"My education gave me the opportunity to be the person that I wanted to be,” said Safeena Husain, elaborating on the thought behind Educate Girls. An active social worker, Husain’s Educate Girls currently works with over 21,000 schools across 15 districts in India.
The pilot plan started in a school in Pali district in 2004. So far, the organisation has enrolled over 200,000 girls in schools, claiming to have retained 90% of their students.
Educate Girls focuses on three objectives – increased enrolment and retention of girls and improved learning outcomes for all children. It follows systemic reforms as its program model.
Husain grew up in Delhi and went on to graduate from London School of Economics (LSE). She then moved to the US where she studied community-based global development.
Her father's daughter
She sees her father as a champion of her own educational desires. She told SheThePeople.TV, “As a young girl, my father allowed me to live in an ashram (monastery) in Rishikesh, read scriptures and follow my own path. I know many people had dissuaded him from sending me (read ‘a daughter’) to a foreign land for higher education, but he supported my decision without any questions asked.”
So what triggered her to start Educate Girls, she recollected, “When I was on an assignment setting up a clinic in Nainital (Uttarakhand) where my father had accompanied me. The women in that village asked my father how many children he had to which he replied “This is it. She is the only child!” Hearing this, the women felt deep sorrow for my father as if it were such a curse to have a daughter.”
“This incident stayed with me for several days and I could not hold myself from thinking about the other girls living in such communities who are often seen as a liability and a burden,” she added.
Shocking stats
So when she returned to India for good in 2004, she thought of conducting a test project in a region with the poorest indicators in terms of girls' education. But when she approached government agencies for information, she was shocked with the alarming statistics.
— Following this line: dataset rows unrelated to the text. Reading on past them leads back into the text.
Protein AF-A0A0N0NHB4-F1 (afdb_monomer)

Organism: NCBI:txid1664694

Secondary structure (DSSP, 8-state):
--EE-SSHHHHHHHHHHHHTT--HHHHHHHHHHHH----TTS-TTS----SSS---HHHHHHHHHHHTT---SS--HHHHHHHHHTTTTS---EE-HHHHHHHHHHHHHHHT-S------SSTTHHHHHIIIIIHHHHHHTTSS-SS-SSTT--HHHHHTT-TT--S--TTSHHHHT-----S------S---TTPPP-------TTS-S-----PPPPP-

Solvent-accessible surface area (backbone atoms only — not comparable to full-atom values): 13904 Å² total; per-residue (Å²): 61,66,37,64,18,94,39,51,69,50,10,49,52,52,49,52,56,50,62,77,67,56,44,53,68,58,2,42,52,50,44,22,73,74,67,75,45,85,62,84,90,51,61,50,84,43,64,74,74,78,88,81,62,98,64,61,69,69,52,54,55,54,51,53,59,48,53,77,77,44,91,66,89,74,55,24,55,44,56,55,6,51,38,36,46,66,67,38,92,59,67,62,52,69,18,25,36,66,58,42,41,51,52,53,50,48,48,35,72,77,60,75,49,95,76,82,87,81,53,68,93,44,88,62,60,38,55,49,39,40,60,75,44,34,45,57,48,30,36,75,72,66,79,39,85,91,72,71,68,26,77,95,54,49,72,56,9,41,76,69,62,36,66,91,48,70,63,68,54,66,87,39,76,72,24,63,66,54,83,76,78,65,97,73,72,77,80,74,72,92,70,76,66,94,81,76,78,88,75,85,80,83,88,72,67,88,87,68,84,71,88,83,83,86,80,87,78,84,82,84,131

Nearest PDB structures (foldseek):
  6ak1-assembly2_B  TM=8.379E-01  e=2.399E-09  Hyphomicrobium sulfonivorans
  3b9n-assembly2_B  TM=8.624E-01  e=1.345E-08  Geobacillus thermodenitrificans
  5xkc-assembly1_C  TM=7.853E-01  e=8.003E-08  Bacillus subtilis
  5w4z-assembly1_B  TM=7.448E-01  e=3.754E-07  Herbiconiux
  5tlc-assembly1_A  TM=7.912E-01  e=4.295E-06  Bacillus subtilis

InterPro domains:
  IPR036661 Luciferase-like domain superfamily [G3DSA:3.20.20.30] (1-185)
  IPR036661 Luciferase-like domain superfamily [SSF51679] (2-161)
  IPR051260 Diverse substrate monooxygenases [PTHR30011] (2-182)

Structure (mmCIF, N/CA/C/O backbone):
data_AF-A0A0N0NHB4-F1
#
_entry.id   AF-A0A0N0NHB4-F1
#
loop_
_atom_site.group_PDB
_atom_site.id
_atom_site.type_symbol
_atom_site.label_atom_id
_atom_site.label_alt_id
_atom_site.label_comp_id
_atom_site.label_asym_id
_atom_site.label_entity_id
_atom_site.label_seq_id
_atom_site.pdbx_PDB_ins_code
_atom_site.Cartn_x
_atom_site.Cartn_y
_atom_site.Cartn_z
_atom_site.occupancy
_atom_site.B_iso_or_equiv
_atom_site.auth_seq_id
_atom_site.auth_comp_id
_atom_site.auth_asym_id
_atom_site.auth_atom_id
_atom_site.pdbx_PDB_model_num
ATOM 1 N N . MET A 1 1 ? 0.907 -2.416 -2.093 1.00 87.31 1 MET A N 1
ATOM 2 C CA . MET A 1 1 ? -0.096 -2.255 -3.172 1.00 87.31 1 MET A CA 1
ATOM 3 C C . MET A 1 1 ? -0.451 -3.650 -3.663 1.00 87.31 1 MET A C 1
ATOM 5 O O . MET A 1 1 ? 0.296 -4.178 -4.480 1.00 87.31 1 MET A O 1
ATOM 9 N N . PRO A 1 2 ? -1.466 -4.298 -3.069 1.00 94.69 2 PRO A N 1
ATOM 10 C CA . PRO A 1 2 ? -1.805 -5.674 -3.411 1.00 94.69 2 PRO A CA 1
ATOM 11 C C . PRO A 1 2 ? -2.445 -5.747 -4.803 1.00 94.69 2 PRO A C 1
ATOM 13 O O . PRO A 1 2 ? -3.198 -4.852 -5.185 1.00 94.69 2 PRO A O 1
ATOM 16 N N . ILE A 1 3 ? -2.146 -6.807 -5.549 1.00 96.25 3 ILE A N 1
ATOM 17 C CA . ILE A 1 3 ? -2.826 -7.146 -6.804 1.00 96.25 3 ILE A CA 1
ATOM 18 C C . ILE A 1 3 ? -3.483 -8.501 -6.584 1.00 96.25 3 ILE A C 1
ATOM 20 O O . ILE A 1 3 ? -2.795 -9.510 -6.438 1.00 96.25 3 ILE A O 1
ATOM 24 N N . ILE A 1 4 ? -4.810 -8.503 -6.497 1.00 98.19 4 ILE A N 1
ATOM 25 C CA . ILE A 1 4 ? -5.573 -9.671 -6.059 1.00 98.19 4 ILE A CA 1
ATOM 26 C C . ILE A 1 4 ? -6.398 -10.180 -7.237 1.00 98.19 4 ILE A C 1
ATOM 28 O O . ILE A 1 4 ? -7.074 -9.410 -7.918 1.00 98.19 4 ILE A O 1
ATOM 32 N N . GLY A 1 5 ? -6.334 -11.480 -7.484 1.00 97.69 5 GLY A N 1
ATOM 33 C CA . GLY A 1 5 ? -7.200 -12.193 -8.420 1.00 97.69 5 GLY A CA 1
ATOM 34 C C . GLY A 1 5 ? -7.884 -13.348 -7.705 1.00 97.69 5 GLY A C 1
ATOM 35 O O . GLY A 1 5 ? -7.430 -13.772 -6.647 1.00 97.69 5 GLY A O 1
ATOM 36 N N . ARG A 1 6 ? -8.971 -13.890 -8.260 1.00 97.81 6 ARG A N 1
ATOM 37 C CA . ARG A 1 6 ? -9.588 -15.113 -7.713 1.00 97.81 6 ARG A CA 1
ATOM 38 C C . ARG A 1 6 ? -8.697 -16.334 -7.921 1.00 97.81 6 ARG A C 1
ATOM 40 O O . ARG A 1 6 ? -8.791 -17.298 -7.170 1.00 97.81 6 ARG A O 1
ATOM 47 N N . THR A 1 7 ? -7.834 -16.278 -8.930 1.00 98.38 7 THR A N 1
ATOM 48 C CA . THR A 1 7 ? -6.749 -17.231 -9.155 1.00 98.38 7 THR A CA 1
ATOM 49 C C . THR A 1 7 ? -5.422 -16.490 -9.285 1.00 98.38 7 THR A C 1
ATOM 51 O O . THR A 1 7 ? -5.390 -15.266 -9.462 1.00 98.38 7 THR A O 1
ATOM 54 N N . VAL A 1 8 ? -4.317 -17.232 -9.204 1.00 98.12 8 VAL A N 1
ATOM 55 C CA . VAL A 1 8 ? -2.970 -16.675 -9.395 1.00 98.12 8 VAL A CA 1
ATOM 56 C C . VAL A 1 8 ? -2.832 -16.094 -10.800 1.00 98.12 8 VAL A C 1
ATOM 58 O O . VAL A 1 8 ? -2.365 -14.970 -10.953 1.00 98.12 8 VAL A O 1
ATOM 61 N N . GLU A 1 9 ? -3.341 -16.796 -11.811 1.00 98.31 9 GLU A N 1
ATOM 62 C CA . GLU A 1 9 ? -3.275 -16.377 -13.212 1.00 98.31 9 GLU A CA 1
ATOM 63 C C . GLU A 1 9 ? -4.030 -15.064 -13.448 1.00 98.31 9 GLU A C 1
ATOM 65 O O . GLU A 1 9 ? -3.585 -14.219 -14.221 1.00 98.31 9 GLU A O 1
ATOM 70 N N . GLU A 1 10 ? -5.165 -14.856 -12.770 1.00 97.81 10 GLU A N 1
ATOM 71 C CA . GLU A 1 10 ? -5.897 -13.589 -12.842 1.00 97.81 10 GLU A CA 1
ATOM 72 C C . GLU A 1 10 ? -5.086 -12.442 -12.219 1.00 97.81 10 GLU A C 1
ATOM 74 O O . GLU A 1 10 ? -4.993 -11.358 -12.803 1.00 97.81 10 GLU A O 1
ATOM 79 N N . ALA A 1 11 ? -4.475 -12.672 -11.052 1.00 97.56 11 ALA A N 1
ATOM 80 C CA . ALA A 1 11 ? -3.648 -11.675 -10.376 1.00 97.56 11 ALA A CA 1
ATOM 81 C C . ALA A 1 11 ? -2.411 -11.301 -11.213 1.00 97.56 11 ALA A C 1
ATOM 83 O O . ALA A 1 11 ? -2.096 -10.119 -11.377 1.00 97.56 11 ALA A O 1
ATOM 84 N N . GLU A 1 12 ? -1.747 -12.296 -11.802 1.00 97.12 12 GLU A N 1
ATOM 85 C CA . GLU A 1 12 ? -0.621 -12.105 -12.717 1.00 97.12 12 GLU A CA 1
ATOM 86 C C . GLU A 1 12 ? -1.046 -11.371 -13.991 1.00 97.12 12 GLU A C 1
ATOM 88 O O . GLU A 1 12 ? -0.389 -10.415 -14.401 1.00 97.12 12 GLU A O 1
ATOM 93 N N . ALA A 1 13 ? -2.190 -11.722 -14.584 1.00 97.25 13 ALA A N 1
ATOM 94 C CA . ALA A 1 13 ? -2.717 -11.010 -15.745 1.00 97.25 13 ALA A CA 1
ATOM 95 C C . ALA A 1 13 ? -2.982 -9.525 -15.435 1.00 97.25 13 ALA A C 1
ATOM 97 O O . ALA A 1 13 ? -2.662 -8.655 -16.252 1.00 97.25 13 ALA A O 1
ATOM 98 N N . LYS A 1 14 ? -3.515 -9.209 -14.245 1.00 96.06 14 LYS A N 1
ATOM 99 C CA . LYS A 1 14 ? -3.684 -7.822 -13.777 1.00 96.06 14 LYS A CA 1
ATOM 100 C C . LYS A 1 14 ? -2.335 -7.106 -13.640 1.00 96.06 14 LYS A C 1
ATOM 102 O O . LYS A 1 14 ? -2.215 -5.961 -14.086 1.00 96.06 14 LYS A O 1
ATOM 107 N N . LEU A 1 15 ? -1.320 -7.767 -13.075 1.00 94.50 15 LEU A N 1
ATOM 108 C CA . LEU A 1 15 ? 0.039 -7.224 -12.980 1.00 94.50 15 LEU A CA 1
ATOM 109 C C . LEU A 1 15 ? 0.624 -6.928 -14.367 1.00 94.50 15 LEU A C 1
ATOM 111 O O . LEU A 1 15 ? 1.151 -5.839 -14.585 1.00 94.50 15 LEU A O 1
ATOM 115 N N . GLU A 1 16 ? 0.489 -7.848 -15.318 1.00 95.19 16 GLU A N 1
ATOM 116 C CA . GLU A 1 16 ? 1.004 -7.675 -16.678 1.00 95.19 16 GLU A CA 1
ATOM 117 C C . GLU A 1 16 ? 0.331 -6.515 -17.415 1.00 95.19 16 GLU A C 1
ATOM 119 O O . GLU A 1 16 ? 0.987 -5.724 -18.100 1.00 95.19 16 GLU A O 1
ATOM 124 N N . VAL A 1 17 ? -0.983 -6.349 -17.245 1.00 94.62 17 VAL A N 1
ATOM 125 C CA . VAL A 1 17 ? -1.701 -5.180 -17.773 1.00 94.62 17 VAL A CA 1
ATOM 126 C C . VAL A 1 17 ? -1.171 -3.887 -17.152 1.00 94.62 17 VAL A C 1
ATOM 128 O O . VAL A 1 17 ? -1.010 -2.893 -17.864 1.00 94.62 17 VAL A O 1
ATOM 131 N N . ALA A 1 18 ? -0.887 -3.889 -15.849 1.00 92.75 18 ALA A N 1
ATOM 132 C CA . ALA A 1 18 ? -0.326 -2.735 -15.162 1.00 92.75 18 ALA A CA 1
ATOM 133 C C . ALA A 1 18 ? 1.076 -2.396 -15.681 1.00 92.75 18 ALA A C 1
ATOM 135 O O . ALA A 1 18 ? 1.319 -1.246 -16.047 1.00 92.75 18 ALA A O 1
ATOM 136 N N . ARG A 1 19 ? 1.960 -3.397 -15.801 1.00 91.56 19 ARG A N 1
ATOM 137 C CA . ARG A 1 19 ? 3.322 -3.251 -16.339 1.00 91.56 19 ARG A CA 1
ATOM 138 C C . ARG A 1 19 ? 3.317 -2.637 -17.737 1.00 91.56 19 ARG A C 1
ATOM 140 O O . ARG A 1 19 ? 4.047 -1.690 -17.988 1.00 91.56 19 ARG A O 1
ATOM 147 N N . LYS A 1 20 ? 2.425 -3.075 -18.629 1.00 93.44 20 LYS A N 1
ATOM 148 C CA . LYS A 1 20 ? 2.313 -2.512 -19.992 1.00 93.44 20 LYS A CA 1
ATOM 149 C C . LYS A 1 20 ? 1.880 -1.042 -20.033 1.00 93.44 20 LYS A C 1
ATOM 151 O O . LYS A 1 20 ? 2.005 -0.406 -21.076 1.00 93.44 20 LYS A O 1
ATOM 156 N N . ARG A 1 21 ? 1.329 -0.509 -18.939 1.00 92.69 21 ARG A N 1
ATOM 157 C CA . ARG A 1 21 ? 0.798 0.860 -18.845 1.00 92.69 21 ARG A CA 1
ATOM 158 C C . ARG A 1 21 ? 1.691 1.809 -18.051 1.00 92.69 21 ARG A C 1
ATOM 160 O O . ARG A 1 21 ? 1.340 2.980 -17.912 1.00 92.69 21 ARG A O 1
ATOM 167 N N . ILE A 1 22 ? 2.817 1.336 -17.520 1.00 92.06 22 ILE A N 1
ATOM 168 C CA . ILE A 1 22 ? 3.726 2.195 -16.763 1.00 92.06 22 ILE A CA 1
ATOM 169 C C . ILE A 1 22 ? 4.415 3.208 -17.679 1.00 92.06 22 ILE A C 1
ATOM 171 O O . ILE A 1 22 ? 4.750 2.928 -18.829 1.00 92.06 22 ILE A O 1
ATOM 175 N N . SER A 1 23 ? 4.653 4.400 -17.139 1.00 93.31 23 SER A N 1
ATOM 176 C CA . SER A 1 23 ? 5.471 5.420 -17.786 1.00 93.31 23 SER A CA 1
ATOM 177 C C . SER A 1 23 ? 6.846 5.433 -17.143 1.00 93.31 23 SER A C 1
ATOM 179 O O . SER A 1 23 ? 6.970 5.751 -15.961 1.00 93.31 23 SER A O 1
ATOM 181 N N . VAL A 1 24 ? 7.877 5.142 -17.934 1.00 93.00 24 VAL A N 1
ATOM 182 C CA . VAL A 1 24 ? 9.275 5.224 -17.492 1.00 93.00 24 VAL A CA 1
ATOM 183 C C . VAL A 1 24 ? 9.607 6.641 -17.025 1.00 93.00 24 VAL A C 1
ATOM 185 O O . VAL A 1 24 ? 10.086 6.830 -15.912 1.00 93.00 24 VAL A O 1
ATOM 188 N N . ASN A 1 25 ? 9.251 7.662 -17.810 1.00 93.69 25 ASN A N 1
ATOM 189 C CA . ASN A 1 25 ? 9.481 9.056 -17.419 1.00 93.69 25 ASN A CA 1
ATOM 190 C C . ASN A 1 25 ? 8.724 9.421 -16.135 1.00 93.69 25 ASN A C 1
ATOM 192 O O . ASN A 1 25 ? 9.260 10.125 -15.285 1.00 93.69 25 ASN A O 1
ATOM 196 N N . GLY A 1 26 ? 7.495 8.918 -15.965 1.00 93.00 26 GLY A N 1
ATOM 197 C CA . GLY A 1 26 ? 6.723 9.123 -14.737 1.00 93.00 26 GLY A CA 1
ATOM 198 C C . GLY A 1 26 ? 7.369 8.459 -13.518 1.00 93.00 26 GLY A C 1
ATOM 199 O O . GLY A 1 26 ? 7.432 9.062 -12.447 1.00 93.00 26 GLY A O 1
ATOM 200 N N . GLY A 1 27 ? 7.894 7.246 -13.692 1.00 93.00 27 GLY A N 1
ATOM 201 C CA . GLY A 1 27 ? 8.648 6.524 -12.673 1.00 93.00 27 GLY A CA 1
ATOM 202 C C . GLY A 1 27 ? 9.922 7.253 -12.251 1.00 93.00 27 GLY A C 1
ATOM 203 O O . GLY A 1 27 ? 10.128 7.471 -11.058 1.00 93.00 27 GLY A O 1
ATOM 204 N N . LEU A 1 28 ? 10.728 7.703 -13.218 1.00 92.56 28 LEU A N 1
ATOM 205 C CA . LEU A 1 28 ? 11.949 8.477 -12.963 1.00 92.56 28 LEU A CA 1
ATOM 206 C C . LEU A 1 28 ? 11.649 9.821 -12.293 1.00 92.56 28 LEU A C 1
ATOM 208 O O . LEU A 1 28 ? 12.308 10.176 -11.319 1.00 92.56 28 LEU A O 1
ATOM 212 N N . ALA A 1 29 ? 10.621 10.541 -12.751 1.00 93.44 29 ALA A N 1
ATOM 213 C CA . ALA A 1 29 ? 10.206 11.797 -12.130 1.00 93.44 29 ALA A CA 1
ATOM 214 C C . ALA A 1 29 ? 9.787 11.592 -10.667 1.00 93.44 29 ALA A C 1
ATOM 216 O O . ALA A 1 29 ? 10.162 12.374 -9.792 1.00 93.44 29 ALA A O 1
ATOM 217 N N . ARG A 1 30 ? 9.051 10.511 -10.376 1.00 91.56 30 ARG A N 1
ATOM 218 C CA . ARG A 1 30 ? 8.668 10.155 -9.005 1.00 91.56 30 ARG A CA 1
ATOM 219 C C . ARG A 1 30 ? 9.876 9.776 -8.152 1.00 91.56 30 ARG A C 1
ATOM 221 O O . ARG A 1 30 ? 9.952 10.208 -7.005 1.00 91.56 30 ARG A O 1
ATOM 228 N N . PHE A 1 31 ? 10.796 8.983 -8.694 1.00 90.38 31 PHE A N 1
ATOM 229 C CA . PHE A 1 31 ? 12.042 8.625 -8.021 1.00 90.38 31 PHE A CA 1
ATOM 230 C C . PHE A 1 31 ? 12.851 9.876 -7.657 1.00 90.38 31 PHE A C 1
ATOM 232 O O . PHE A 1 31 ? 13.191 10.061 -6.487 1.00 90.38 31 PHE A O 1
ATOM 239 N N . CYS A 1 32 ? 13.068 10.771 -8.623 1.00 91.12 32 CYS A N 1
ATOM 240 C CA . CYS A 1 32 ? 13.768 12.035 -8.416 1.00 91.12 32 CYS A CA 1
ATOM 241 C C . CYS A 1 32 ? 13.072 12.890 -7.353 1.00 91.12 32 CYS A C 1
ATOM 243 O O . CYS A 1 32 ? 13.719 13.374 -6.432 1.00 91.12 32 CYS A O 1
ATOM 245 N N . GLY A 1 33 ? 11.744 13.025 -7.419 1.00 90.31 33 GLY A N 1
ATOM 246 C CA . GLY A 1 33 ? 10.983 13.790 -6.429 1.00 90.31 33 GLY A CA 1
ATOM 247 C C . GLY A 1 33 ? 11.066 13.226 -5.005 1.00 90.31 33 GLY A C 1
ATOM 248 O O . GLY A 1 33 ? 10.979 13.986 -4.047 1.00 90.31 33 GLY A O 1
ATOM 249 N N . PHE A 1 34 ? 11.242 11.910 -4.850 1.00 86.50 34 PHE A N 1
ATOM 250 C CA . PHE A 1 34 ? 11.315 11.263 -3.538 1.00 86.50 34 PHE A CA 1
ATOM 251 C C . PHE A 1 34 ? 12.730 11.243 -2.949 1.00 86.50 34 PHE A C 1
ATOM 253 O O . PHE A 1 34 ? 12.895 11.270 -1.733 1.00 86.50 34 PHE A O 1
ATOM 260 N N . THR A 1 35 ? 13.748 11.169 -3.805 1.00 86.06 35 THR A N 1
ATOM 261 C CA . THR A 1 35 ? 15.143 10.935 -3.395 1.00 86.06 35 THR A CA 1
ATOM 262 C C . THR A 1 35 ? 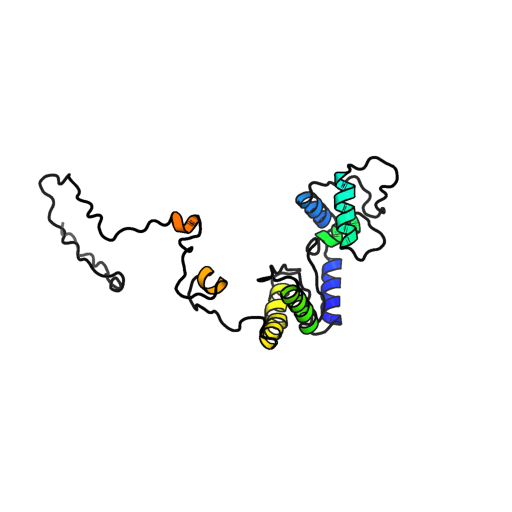16.049 12.143 -3.597 1.00 86.06 35 THR A C 1
ATOM 264 O O . THR A 1 35 ? 17.158 12.160 -3.073 1.00 86.06 35 THR A O 1
ATOM 267 N N . ASN A 1 36 ? 15.583 13.153 -4.339 1.00 87.62 36 ASN A N 1
ATOM 268 C CA . ASN A 1 36 ? 16.377 14.282 -4.820 1.00 87.62 36 ASN A CA 1
ATOM 269 C C . ASN A 1 36 ? 17.578 13.863 -5.697 1.00 87.62 36 ASN A C 1
ATOM 271 O O . ASN A 1 36 ? 18.531 14.626 -5.846 1.00 87.62 36 ASN A O 1
ATOM 275 N N . VAL A 1 37 ? 17.532 12.655 -6.271 1.00 86.69 37 VAL A N 1
ATOM 276 C CA . VAL A 1 37 ? 18.534 12.130 -7.203 1.00 86.69 37 VAL A CA 1
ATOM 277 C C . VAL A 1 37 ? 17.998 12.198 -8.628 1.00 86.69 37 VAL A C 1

"Back then, there were 26 critical gender-gap (w.r.t education) districts in India; 9 of these were in Rajasthan alone. The state was, and continues to be, at the epicentre of female illiteracy, child marriage, dowry, teenage pregnancy leading to mortality and other issues," said Husain.
But it was in 2007 that she actually founded the organisation after Educate Girls crossed the 500 schools mark and saw some success in the programme. Initially, She started work with a small team, going door-to-door in the villages looking for out-of-school girls.
"I remember having countless doors slammed in my face, they would call us ‘mad dogs’! Many families were sceptical even talking to us because we enquired about daughters."
And now while things have become slightly better in the villages that Educate Girls work in, Husain says that convincing parents is still a huge challenge when tapping into a new district.
There is a huge divide between girls from urban and rural areas. And Husain in her early visits to the village realized girls graze cattle or fetch water while their brothers got ready for school.
"For so many girls, it’s a fight everyday to make it to school – they manage all the chores, help parents with agricultural work and sometimes even walk several kilometres before they can enter the school compound. Their enthusiasm and tenacity keeps me and our entire team going."
However, with the efforts of Educate Girls, girls, who a few years ago, thought that they were less important than boys, today play with boys in schools. "Young girls who were taught to be confined to kitchen today aspire of having a career. They are more aware of their rights and understand the importance of health, hygiene, nutrition, delayed pregnancy, financial independence etc. They are less vulnerable today," said Husain matter-of-factly.
Not a smooth journey
But the journey of reaching out to 2 lakh girls wasn't a smooth one for her. She had to fight a patriarchal mind-set in underprivileged communities at the grassroots.
On the work-related challenges she faced, Husain said, "In these secluded belts, finding talent with the right skills and competencies to run our program is the first big challenge we faced right after the organisation was founded."
"Managing government-relations was also a taxing job because of the public-private-partnership nature of our model, where there is a need to sign an MOU with the government. We hold a strong credibility today, but back then this was a huge challenge."
"Raising funds is the toughest aspect of running an NGO like Educate Girls. Because our model does not have the potential to generate income, there is high dependency on funding from grants, investors and the government," said Husain.
But success stories from the hinterlands is what brightens Husain's day.
She shares an anecdote, "A family told me that they take great pride in the fact that their daughter knows English names of animals, vegetables etc. The mother further told us 'These days we do not wait for my husband to accompany us to my mother’s home. My daughter reads out the bus number ensuring we board the right bus!'."
This is the power of an idea to change lives. This idea became an NGO and today so many girls are getting education, thanks to Safeena Husain.